The Importance of Knowing the Natural Frequency of your Design
  • The Importance of Knowing the Natural Frequency of your Design

    Posted on Nov Wed, 2015 by seacad_admin

    Following up on our last article on buckling, here is one more design consideration which is highly important but does not seem to be studies as much – and that is the Natural Frequency. Natural frequency is the frequency at which a system tends to oscillate in the absence of any driving or damping force. When an object vibrates at a frequency equivalents to its Natural Frequency, its vibration amplitude increases significantly which could lead to irreparable damage!

    This Helicopter never stood a chance against Natural Frequency!

    We may not think about it much but we can sense it everyday and vibration is important for certain application.
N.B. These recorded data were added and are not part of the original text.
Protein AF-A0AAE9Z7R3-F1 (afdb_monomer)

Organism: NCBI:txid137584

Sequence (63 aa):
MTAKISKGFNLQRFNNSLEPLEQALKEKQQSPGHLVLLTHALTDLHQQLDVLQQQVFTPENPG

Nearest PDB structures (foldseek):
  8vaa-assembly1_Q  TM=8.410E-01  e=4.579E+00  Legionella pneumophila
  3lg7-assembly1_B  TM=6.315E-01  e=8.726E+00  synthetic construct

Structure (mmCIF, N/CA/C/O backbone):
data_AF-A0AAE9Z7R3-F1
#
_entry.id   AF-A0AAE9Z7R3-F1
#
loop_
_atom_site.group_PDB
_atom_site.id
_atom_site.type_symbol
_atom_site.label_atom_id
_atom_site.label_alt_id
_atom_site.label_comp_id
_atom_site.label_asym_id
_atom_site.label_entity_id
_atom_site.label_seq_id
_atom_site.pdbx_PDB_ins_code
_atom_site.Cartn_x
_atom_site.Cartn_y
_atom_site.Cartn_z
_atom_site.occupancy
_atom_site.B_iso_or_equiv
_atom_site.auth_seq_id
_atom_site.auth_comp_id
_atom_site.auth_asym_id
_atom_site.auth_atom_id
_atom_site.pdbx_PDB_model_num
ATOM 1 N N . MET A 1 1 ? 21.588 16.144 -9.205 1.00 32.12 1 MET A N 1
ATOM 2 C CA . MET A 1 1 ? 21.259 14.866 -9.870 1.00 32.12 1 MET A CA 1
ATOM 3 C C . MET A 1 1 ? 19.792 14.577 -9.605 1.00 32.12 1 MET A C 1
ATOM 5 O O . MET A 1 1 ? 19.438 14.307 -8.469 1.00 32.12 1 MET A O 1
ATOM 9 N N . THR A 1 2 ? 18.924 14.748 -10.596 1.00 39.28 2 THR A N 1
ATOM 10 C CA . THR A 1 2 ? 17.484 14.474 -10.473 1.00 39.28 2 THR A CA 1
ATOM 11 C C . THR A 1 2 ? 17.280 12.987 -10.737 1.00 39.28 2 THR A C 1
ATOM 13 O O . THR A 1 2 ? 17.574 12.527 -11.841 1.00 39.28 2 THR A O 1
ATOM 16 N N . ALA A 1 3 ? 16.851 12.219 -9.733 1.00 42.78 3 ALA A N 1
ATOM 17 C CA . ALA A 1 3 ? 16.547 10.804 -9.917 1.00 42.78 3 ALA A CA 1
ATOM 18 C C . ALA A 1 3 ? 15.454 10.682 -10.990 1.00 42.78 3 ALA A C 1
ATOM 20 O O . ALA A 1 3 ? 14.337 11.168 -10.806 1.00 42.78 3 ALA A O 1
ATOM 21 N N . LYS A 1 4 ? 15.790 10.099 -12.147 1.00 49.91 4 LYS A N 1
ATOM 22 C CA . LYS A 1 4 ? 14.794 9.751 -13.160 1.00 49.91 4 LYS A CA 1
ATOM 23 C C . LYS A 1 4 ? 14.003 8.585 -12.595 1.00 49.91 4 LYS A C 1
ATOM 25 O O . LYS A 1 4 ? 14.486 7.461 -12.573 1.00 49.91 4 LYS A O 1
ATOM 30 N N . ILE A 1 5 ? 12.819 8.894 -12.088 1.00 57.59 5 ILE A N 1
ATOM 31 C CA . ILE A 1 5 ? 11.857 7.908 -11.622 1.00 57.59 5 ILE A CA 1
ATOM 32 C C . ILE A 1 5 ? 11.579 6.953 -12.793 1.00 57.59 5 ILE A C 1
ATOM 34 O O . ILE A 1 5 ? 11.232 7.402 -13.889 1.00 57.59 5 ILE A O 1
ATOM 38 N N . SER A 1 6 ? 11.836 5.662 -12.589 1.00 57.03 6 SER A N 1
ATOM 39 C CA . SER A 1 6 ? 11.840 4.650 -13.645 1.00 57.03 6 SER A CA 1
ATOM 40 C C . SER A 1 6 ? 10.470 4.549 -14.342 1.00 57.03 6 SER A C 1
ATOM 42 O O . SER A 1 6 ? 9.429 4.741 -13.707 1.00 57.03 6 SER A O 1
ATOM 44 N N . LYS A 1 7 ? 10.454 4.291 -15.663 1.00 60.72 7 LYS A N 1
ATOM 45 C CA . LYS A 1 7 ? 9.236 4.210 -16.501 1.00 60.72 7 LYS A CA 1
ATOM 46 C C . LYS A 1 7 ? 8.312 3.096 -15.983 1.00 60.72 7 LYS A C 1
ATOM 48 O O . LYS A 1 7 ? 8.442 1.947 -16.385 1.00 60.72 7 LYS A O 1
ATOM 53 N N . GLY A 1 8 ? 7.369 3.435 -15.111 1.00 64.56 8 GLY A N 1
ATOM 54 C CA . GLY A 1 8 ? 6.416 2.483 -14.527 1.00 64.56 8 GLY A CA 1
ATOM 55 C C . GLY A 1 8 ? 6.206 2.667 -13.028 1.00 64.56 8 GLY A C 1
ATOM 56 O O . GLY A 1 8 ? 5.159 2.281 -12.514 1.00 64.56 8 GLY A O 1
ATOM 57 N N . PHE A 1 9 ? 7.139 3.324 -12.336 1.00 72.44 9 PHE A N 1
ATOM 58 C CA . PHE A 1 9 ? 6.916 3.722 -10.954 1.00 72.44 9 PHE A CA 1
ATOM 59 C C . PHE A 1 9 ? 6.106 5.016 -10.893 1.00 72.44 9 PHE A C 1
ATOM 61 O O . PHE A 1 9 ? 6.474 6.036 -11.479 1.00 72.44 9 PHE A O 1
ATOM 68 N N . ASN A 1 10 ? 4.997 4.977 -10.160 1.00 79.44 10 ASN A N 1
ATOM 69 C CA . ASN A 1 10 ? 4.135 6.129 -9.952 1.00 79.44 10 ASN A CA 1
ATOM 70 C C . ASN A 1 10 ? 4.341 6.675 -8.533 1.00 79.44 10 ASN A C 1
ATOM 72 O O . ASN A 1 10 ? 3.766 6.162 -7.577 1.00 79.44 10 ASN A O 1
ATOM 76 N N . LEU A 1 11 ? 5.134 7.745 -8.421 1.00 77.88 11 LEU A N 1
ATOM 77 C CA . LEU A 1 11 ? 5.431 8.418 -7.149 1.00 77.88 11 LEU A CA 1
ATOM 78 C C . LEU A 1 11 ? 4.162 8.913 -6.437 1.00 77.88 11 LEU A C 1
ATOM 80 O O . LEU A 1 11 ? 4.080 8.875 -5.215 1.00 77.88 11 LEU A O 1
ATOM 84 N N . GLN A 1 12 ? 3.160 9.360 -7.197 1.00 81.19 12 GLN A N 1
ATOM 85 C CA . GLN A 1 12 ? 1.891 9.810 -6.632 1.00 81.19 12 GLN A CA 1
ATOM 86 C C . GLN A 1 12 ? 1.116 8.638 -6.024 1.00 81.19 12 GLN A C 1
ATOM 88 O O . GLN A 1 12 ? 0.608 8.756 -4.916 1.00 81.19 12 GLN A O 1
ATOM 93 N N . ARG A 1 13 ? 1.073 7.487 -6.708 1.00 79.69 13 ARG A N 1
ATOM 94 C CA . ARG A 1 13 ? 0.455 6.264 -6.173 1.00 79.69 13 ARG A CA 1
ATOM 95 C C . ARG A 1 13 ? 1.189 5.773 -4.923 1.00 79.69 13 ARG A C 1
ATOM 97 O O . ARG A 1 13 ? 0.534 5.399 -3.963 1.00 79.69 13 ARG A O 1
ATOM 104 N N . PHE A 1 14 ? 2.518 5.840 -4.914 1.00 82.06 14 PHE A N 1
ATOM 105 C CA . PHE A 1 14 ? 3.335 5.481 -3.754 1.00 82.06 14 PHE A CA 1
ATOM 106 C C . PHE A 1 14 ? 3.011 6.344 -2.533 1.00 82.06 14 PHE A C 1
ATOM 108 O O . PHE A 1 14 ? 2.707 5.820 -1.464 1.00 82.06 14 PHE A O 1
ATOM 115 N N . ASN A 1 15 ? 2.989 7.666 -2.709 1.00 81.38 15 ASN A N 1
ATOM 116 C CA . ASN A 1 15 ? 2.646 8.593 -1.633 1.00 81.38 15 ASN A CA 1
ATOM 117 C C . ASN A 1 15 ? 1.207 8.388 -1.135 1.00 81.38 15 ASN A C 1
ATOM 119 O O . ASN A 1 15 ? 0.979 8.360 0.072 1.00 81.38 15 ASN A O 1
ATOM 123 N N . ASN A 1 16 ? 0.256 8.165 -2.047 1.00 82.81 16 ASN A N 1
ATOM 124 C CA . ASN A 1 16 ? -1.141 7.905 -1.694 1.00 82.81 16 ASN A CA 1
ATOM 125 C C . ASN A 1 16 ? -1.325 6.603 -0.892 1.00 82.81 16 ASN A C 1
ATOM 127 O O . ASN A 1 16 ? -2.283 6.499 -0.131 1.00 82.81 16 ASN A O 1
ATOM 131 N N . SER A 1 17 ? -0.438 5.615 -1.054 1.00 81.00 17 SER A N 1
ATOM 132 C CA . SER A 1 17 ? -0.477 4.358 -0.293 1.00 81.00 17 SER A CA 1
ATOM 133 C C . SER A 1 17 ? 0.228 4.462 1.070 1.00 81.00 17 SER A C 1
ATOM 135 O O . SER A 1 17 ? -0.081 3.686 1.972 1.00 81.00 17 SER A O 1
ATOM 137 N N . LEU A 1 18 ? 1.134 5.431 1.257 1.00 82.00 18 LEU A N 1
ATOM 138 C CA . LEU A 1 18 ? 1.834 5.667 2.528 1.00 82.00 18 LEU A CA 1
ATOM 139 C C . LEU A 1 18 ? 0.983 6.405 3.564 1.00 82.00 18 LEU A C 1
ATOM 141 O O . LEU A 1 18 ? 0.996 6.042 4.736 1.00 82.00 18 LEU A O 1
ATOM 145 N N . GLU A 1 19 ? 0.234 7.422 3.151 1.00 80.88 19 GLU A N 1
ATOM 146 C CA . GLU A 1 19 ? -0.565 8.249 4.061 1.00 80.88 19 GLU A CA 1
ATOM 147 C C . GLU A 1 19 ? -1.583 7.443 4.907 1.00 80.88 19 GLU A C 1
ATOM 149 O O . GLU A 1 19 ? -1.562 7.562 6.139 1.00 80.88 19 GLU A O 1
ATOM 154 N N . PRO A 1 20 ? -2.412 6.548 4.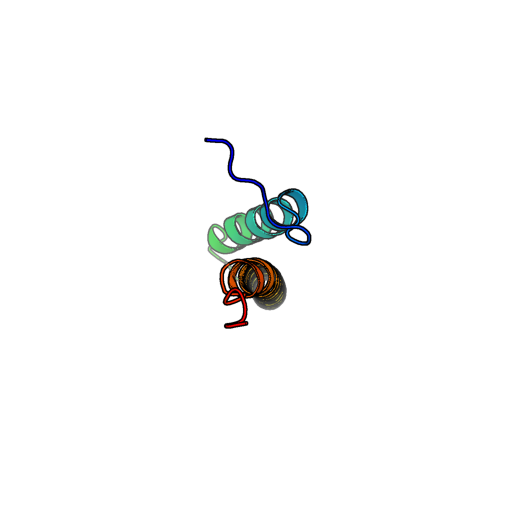326 1.00 76.38 20 PRO A N 1
ATOM 155 C CA . PRO A 1 20 ? -3.310 5.702 5.112 1.00 76.38 20 PRO A CA 1
ATOM 156 C C . PRO A 1 20 ? -2.557 4.658 5.947 1.00 76.38 20 PRO A C 1
ATOM 158 O O . PRO A 1 20 ? -3.029 4.285 7.021 1.00 76.38 20 PRO A O 1
ATOM 161 N N . LEU A 1 21 ? -1.378 4.207 5.502 1.00 79.38 21 LEU A N 1
ATOM 162 C CA . LEU A 1 21 ? -0.532 3.290 6.267 1.00 79.38 21 LEU A CA 1
ATOM 163 C C . LEU A 1 21 ? -0.022 3.964 7.549 1.00 79.38 21 LEU A C 1
ATOM 165 O O . LEU A 1 21 ? -0.122 3.396 8.634 1.00 79.38 21 LEU A O 1
ATOM 169 N N . GLU A 1 22 ? 0.478 5.195 7.445 1.00 82.38 22 GLU A N 1
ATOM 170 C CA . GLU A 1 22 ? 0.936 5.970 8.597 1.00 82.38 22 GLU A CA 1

Do you hear your handphone vibrate when its on a pillow? Vibration is very useful there. How about anything that produces sound to communicate or signal? Vibration is the key. Which is why it is very important to know the natural frequency of your product. Vibration is bound to happen if there is a vibrating element (such as a motor or actuator). A safe design would then need to have a natural frequency which is way way different from the frequency of the vibrating element.

    Let’s take a very common example which is a car. When a car is at a cruising speed, you can feel some vibration but it isn’t uncomfortable at all. Sometimes you barely feel it. However when you start to move at top speeds, you can feel the entire car vibrating much more, like the car is about to break apart. This is resonance at work (when the vibration equals to the natural frequency). So as an engineer, what do you do?

    Design done

    Design done, but will it work?

    Usually we would know what the RPM of the motor is. We can then change this value into Hz. So for example if we use a 2000RPM motor, its vibration will be at 2000/60= 33.3 Hz.

    Using SOLIDWORKS Simulation, we can then run a Frequency Analysis on our assembly, which we can then find the natural frequency at different modes such as below:


    Here we see that for this simple set-up, the natural frequency is at 136 Hz, which is about 4 times higher than the vibrating frequency. Now we can say that the design is safe from resonance!

    Sometimes we may also want to see the mode shapes of the vibration such as below:


    By knowing the mode shapes, we may know how our design will behave and we can add stiffners to fortify our design for better operation.

    But what if we find the natural frequency to near the vibrating frequency? Well we can make some design changes and re-run the study. As the natural frequency is dependent on the stiff of the material and the mass, we can change the:

    1. Material of structure
    2. Weight of the assembly

    To control the natural frequency of the assembly.